Mais, comme dans toute entreprise, l’avenir de celle-ci ne doit pas dépendre d’un seul individu et le chef de chœur doit avoir une capacité à déléguer, à partager les tâches, à consulter, à mettre chacun en valeur, que ce soit dans des rôles administratifs, opérationnels ou musicaux.
Nos associations chorales ont depuis longtemps l’habitude de fonctionner avec un président, un trésorier, un secrétaire, un gestionnaire des partitions, un logisticien des week-ends, un responsable des clés, des tenues, des pots, que sais-je encore… Mais dans bien des chœurs, le chef conserve la main-mise sur tout ce qui touche à l’acte musical. Tout au plus il délègue parfois la « corvée » de déchiffrage à quelques chefs de pupitre pour « gagner du temps »…
Lorsque j’ai créé l’ensemble vocal Alter Echo de Lyon, il y a 4 ans, j’ai souhaité fixer des objectifs ambitieux au groupe et j’ai donc choisi de recruter sur audition, pour former un groupe capable et volontaire pour se lancer dans cette aventure. Mes choristes ne sont pas tous des lecteurs à vue ou des solistes en puissance – ce n’est pas le but recherché – mais ils se sont engagés dans une démarche de travail et de progrès car, comme moi, ils savent que le chœur décuple nos forces individuelles et que ce surpassement collectif est une des clés de la plénitude, du bien-être et des émotions que procure le chant choral.

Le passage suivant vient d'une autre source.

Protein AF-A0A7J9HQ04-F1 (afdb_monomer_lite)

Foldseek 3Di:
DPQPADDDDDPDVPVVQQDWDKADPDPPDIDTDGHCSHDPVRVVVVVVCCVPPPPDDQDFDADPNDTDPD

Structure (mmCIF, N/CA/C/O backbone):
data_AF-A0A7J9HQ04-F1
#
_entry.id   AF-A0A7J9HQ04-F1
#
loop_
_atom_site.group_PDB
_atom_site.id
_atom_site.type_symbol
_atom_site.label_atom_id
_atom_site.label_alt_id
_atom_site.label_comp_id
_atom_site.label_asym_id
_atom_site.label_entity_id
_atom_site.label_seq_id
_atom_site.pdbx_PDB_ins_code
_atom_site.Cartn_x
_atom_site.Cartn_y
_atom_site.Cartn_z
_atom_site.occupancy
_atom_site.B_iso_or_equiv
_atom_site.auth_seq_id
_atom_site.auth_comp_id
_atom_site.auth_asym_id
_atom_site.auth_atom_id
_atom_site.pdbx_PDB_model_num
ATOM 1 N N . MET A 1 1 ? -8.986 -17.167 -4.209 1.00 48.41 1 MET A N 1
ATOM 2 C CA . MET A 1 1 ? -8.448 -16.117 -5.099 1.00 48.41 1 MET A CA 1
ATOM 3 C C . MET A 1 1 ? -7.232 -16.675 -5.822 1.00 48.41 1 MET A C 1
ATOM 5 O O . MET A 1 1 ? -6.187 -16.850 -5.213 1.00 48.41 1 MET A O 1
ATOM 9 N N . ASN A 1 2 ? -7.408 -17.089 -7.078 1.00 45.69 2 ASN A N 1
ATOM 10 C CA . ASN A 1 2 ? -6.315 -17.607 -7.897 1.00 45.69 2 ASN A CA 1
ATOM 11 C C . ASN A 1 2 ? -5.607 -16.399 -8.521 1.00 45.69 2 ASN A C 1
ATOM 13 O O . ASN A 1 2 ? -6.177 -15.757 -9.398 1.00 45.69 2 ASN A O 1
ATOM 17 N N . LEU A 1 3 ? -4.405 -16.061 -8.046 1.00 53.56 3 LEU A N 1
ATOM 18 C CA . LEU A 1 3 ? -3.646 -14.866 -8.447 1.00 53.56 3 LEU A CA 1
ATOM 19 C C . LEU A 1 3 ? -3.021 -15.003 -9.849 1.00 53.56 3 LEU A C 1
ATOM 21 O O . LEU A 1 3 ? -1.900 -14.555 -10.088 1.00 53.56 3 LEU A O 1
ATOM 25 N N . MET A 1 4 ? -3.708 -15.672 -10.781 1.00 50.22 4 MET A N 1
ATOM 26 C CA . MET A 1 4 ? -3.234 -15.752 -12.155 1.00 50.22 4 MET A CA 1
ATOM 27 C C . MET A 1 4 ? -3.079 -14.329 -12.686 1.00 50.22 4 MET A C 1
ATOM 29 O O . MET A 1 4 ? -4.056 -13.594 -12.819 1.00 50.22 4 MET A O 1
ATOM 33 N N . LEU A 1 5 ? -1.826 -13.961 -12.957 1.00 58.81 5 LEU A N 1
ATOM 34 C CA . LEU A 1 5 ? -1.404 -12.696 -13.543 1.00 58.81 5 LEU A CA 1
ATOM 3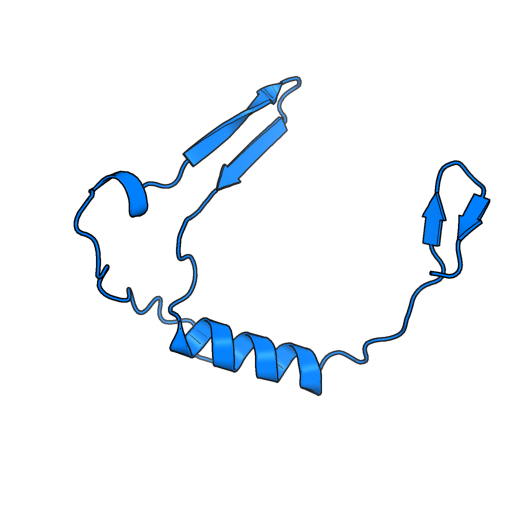5 C C . LEU A 1 5 ? -1.977 -12.601 -14.963 1.00 58.81 5 LEU A C 1
ATOM 37 O O . LEU A 1 5 ? -1.291 -12.860 -15.950 1.00 58.81 5 LEU A O 1
ATOM 41 N N . LYS A 1 6 ? -3.267 -12.284 -15.085 1.00 54.88 6 LYS A N 1
ATOM 42 C CA . LYS A 1 6 ? -3.873 -11.956 -16.371 1.00 54.88 6 LYS A CA 1
ATOM 43 C C . LYS A 1 6 ? -3.293 -10.618 -16.819 1.00 54.88 6 LYS A C 1
ATOM 45 O O . LYS A 1 6 ? -3.521 -9.578 -16.214 1.00 54.88 6 LYS A O 1
ATOM 50 N N . ALA A 1 7 ? -2.482 -10.634 -17.868 1.00 58.16 7 ALA A N 1
ATOM 51 C CA . ALA A 1 7 ? -1.966 -9.402 -18.438 1.00 58.16 7 ALA A CA 1
ATOM 52 C C . ALA A 1 7 ? -3.073 -8.733 -19.263 1.00 58.16 7 ALA A C 1
ATOM 54 O O . ALA A 1 7 ? -3.482 -9.268 -20.293 1.00 58.16 7 ALA A O 1
ATOM 55 N N . ASN A 1 8 ? -3.541 -7.554 -18.844 1.00 61.66 8 ASN A N 1
ATOM 56 C CA . ASN A 1 8 ? -4.486 -6.790 -19.656 1.00 61.66 8 ASN A CA 1
ATOM 57 C C . ASN A 1 8 ? -3.776 -6.107 -20.839 1.00 61.66 8 ASN A C 1
ATOM 59 O O . ASN A 1 8 ? -2.707 -5.500 -20.654 1.00 61.66 8 ASN A O 1
ATOM 63 N N . PRO A 1 9 ? -4.355 -6.170 -22.054 1.00 59.06 9 PRO A N 1
ATOM 64 C CA . PRO A 1 9 ? -3.793 -5.512 -23.224 1.00 59.06 9 PRO A CA 1
ATOM 65 C C . PRO A 1 9 ? -3.753 -3.992 -23.015 1.00 59.06 9 PRO A C 1
ATOM 67 O O . PRO A 1 9 ? -4.660 -3.394 -22.442 1.00 59.06 9 PRO A O 1
ATOM 70 N N . ASN A 1 10 ? -2.648 -3.369 -23.435 1.00 58.22 10 ASN A N 1
ATOM 71 C CA . ASN A 1 10 ? -2.455 -1.926 -23.306 1.00 58.22 10 ASN A CA 1
ATOM 72 C C . ASN A 1 10 ? -3.218 -1.212 -24.433 1.00 58.22 10 ASN A C 1
ATOM 74 O O . ASN A 1 10 ? -2.937 -1.528 -25.588 1.00 58.22 10 ASN A O 1
ATOM 78 N N . PRO A 1 11 ? -4.099 -0.233 -24.158 1.00 60.59 11 PRO A N 1
ATOM 79 C CA . PRO A 1 11 ? -4.722 0.563 -25.217 1.00 60.59 11 PRO A CA 1
ATOM 80 C C . PRO A 1 11 ? -3.739 1.532 -25.896 1.00 60.59 11 PRO A C 1
ATOM 82 O O . PRO A 1 11 ? -4.053 2.075 -26.949 1.00 60.59 11 PRO A O 1
ATOM 85 N N . ASN A 1 12 ? -2.546 1.750 -25.323 1.00 59.25 12 ASN A N 1
ATOM 86 C CA . ASN A 1 12 ? -1.517 2.620 -25.891 1.00 59.25 12 ASN A CA 1
ATOM 87 C C . ASN A 1 12 ? -0.202 1.836 -26.089 1.00 59.25 12 ASN A C 1
ATOM 89 O O . ASN A 1 12 ? 0.385 1.394 -25.103 1.00 59.25 12 ASN A O 1
ATOM 93 N N . PRO A 1 13 ? 0.295 1.630 -27.318 1.00 54.88 13 PRO A N 1
ATOM 94 C CA . PRO A 1 13 ? 1.367 0.674 -27.601 1.00 54.88 13 PRO A CA 1
ATOM 95 C C . PRO A 1 13 ? 2.777 1.194 -27.284 1.00 54.88 13 PRO A C 1
ATOM 97 O O . PRO A 1 13 ? 3.747 0.566 -27.682 1.00 54.88 13 PRO A O 1
ATOM 100 N N . LYS A 1 14 ? 2.932 2.315 -26.562 1.00 58.34 14 LYS A N 1
ATOM 101 C CA . LYS A 1 14 ? 4.263 2.780 -26.143 1.00 58.34 14 LYS A CA 1
ATOM 102 C C . LYS A 1 14 ? 4.885 1.743 -25.198 1.00 58.34 14 LYS A C 1
ATOM 104 O O . LYS A 1 14 ? 4.400 1.534 -24.081 1.00 58.34 14 LYS A O 1
ATOM 109 N N . ASP A 1 15 ? 5.932 1.081 -25.682 1.00 56.09 15 ASP A N 1
ATOM 110 C CA . ASP A 1 15 ? 6.585 -0.094 -25.088 1.00 56.09 15 ASP A CA 1
ATOM 111 C C . ASP A 1 15 ? 7.126 0.132 -23.660 1.00 56.09 15 ASP A C 1
ATOM 113 O O . ASP A 1 15 ? 7.321 -0.812 -22.891 1.00 56.09 15 ASP A O 1
ATOM 117 N N . ASP A 1 16 ? 7.255 1.390 -23.235 1.00 56.00 16 ASP A N 1
ATOM 118 C CA . ASP A 1 16 ? 7.775 1.787 -21.921 1.00 56.00 16 ASP A CA 1
ATOM 119 C C . ASP A 1 16 ? 6.822 1.499 -20.748 1.00 56.00 16 ASP A C 1
ATOM 121 O O . ASP A 1 16 ? 7.220 1.560 -19.579 1.00 56.00 16 ASP A O 1
ATOM 125 N N . ALA A 1 17 ? 5.550 1.203 -21.038 1.00 57.19 17 ALA A N 1
ATOM 126 C CA . ALA A 1 17 ? 4.499 0.992 -20.040 1.00 57.19 17 ALA A CA 1
ATOM 127 C C . ALA A 1 17 ? 4.489 -0.423 -19.425 1.00 57.19 17 ALA A C 1
ATOM 129 O O . ALA A 1 17 ? 3.614 -0.729 -18.610 1.00 57.19 17 ALA A O 1
ATOM 130 N N . LYS A 1 18 ? 5.389 -1.320 -19.850 1.00 61.38 18 LYS A N 1
ATOM 131 C CA . LYS A 1 18 ? 5.479 -2.708 -19.349 1.00 61.38 18 LYS A CA 1
ATOM 132 C C . LYS A 1 18 ? 6.746 -3.004 -18.551 1.00 61.38 18 LYS A C 1
ATOM 134 O O . LYS A 1 18 ? 6.834 -4.067 -17.947 1.00 61.38 18 LYS A O 1
ATOM 139 N N . LYS A 1 19 ? 7.735 -2.109 -18.553 1.00 79.88 19 LYS A N 1
ATOM 140 C CA . LYS A 1 19 ? 9.029 -2.414 -17.943 1.00 79.88 19 LYS A CA 1
ATOM 141 C C . LYS A 1 19 ? 9.010 -2.096 -16.452 1.00 79.88 19 LYS A C 1
ATOM 143 O O . LYS A 1 19 ? 8.748 -0.957 -16.067 1.00 79.88 19 LYS A O 1
ATOM 148 N N . THR A 1 20 ? 9.326 -3.098 -15.636 1.00 88.25 20 THR A N 1
ATOM 149 C CA . THR A 1 20 ? 9.686 -2.911 -14.228 1.00 88.25 20 THR A CA 1
ATOM 150 C C . THR A 1 20 ? 10.837 -1.913 -14.127 1.00 88.25 20 THR A C 1
ATOM 152 O O . THR A 1 20 ? 11.814 -2.011 -14.872 1.00 88.25 20 THR A O 1
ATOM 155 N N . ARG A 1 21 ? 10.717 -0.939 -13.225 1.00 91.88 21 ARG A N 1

Souhaitant combler le fossé qui existe parfois entre une recherche collective de musicalité (rôle incombant complètement au chef de chœur lors des répétitions) et un travail vocal individuel proposé par certains professeurs (orienté soliste), j’ai cherché un dénominateur commun permettant de travailler sur tous les tableaux, tout en remplissant les trois impératifs qui me semblaient incontournables : efficacité pour le chœur, cohérence pour le choriste, et économie pour tout le monde.

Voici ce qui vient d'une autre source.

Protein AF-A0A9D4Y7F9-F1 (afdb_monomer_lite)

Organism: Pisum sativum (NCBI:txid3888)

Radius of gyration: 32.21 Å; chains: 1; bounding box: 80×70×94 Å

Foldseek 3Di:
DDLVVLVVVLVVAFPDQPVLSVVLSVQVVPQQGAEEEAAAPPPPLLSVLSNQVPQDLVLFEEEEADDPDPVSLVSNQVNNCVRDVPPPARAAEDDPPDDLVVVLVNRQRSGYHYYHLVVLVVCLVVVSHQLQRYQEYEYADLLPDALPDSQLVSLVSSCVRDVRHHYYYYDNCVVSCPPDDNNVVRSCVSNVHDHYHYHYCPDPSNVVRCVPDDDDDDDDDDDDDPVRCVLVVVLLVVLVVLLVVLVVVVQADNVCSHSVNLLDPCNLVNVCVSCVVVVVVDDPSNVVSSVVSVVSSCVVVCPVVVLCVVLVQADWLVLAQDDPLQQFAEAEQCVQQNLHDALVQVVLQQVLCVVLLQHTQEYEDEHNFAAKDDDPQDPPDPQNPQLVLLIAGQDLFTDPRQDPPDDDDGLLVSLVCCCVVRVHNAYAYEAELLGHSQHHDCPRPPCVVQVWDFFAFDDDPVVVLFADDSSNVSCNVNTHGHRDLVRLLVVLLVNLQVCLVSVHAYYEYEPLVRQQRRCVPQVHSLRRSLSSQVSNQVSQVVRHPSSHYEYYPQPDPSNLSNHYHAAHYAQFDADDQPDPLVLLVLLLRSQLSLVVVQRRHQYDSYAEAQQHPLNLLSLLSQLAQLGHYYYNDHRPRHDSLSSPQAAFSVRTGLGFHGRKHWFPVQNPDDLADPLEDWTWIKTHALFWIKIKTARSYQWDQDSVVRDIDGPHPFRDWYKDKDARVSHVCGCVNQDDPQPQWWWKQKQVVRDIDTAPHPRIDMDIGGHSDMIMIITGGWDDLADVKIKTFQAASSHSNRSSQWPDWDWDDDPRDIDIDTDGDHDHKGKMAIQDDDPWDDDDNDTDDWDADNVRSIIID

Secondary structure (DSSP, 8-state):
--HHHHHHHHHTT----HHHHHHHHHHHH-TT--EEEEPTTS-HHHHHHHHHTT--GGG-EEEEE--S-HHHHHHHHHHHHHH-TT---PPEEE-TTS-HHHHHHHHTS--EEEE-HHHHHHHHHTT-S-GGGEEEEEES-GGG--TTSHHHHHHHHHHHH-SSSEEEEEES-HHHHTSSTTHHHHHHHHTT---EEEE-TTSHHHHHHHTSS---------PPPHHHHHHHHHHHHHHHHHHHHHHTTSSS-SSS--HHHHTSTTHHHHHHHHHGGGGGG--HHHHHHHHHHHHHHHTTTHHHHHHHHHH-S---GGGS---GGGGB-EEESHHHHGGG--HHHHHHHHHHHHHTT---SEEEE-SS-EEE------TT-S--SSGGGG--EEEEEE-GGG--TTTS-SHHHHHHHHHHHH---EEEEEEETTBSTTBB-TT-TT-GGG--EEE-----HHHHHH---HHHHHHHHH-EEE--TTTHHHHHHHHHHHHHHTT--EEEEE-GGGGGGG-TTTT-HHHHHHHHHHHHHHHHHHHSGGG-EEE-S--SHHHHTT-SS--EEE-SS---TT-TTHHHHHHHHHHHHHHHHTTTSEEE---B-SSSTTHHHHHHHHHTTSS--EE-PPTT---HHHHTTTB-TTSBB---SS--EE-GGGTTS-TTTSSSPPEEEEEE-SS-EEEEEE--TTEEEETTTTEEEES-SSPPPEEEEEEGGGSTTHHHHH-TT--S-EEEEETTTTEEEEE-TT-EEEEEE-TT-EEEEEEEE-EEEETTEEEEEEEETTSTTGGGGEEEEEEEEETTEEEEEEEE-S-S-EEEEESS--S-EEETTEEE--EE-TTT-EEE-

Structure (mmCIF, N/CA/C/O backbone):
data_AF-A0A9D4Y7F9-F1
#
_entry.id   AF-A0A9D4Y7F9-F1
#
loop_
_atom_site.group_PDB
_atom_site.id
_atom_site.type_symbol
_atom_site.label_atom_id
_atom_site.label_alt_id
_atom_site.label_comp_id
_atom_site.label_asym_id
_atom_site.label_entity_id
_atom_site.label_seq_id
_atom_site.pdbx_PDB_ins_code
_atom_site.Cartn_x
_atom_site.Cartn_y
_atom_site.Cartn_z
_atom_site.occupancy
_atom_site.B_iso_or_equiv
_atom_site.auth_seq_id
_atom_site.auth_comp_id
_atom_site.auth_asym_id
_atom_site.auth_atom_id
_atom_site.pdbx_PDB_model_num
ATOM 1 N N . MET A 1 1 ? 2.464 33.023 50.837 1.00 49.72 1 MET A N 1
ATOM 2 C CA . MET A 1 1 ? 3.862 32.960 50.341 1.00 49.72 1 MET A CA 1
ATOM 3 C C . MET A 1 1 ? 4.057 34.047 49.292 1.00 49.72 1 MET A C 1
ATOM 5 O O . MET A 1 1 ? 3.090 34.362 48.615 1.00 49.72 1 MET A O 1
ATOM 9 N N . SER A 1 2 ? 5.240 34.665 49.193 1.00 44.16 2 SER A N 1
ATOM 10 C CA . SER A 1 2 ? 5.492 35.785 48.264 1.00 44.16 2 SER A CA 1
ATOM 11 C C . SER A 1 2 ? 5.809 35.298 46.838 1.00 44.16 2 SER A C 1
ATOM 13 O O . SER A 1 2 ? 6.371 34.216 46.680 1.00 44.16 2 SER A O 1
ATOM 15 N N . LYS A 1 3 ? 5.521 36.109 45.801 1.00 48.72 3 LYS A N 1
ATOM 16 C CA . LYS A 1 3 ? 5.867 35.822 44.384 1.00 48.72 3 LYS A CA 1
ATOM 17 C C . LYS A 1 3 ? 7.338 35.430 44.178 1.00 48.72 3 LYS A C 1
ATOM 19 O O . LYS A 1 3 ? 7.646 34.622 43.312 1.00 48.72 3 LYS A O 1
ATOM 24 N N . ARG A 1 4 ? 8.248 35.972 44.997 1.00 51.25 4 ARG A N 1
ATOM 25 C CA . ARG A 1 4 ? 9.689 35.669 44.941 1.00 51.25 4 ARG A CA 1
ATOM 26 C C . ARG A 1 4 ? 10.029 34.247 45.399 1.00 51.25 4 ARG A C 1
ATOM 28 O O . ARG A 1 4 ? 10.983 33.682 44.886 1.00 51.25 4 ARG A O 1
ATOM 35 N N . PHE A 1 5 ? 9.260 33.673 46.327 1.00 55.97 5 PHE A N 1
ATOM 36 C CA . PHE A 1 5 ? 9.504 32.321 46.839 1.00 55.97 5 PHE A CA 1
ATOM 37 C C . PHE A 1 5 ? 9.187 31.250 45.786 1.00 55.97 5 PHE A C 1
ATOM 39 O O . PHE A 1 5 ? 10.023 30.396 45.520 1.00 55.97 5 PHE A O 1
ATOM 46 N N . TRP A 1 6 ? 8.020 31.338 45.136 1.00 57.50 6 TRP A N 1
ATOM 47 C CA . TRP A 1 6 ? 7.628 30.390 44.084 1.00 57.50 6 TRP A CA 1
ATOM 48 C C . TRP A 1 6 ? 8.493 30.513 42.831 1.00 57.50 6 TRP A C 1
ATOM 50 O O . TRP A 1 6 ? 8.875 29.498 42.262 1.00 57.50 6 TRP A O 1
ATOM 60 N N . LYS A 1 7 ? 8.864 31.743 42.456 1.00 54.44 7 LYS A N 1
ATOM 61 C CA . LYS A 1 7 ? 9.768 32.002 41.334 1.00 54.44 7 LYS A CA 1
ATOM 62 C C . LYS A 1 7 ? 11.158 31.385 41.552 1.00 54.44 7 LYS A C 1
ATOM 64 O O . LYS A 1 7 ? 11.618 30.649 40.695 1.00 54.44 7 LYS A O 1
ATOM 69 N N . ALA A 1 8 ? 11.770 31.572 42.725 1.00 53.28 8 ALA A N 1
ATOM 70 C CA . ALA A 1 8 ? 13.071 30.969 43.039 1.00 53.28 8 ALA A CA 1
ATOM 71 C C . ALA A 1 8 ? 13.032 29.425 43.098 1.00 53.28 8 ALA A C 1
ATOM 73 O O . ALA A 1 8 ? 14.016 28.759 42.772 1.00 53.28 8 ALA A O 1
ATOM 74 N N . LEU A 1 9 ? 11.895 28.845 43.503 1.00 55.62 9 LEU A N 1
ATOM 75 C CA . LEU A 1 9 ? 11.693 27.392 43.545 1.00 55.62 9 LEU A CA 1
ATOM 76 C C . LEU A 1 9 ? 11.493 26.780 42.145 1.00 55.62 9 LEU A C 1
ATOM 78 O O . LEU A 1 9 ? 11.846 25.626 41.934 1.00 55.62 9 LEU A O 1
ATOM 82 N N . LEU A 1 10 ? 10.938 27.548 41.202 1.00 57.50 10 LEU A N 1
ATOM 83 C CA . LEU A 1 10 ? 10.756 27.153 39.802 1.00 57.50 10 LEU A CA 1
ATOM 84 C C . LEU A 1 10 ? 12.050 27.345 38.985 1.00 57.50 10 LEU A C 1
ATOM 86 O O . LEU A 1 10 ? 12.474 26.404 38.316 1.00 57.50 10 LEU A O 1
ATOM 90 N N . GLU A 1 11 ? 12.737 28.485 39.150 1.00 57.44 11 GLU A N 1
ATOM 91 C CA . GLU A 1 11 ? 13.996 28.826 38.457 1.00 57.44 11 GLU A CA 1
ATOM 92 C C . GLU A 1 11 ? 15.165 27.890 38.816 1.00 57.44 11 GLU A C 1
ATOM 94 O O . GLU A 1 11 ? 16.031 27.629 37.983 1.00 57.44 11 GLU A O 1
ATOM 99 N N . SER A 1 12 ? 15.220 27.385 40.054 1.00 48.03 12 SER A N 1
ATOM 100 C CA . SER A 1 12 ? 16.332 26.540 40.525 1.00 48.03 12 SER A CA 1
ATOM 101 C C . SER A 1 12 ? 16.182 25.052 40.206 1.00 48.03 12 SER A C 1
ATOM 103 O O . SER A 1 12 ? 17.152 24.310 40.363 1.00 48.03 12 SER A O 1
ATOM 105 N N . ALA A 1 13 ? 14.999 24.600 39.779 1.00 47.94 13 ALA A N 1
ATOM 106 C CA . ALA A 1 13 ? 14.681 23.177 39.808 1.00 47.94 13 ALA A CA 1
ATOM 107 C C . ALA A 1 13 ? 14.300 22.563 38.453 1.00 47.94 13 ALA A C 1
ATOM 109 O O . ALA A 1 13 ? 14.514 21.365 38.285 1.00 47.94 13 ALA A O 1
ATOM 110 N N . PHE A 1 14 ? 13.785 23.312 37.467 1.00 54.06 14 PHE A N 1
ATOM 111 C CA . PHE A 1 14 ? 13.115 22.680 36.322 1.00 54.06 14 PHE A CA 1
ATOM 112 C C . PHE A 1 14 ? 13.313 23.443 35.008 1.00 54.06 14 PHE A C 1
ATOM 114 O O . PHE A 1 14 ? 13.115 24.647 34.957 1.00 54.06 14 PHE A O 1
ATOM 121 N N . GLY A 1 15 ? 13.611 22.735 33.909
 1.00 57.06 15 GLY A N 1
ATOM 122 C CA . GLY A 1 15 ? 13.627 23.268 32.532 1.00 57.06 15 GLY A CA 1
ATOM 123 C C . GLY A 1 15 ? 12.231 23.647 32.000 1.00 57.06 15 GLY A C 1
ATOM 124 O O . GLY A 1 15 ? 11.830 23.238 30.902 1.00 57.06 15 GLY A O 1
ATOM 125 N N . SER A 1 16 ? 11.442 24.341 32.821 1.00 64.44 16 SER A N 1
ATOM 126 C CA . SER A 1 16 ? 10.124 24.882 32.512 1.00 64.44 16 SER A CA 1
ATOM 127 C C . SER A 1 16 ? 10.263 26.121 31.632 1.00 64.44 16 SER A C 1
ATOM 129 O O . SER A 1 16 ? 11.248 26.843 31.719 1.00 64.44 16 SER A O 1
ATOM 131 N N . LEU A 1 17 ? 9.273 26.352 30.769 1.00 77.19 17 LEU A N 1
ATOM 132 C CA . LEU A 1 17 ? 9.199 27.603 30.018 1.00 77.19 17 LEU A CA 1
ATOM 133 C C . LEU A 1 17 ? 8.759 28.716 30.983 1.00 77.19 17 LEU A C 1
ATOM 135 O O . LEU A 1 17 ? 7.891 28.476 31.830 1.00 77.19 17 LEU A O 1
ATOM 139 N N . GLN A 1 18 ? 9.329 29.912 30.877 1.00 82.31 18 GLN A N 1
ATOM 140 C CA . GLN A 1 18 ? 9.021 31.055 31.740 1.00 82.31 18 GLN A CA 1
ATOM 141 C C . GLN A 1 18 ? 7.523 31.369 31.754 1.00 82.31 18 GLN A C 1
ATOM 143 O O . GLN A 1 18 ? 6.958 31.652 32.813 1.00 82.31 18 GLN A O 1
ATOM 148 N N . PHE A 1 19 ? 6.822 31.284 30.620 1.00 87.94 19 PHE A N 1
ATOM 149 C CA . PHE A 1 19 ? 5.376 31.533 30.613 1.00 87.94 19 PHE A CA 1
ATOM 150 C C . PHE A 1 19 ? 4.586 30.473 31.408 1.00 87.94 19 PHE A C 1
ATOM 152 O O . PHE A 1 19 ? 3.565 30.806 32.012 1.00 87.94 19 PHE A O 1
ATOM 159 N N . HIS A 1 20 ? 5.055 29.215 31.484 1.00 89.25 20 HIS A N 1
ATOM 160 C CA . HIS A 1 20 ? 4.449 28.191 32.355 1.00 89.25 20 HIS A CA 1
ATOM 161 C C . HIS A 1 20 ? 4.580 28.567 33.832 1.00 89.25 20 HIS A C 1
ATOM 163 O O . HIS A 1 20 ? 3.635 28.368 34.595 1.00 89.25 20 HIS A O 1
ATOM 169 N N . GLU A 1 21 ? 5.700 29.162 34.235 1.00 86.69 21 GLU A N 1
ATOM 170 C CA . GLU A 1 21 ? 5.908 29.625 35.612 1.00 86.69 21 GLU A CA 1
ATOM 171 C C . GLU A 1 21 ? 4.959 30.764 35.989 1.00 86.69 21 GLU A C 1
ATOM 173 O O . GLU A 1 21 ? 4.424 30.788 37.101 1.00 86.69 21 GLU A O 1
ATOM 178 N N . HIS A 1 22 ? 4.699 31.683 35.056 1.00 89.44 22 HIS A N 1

Peut-être par humilité, en tout cas conscient de mes limites dans le domaine de la technique de la voix, j’ai choisi, depuis plus d’un an, de faire intervenir régulièrement, selon un rythme d’environ une répétition sur deux ou trois, une spécialiste dans ce domaine en la personne de Delphine Terrier, soliste et professeur de chant. Elle m’accompagne dans l’échauffement vocal, exercice primordial pour une bonne préparation physique et mentale, mais surtout elle participe pleinement à la suite de la répétition et intervient quand bon lui semble pour corriger tout ce qui peut permettre d’améliorer techniquement le rendu vocal du groupe.
Elle n’empiète ni sur mes choix de répertoire ni sur mes choix d’interprétations, mais par son apport technique, elle se met au service du son que je recherche. Placée derrière moi, elle scrute et écoute les choristes sans avoir le souci de la direction. Elle est amenée à corriger collectivement la gestion physique et sensorielle des nuances et des sonorités, la diction des consonnes et des voyelles. Parfois, simplement par signes et sans m’arrêter, elle corrige individuellement la posture de l’un, la position de mâchoire d’un autre, ou l’ouverture de visage d’un troisième… Tout ce qui se dit en phase d’échauffement doit devenir un réflexe en phase de chant.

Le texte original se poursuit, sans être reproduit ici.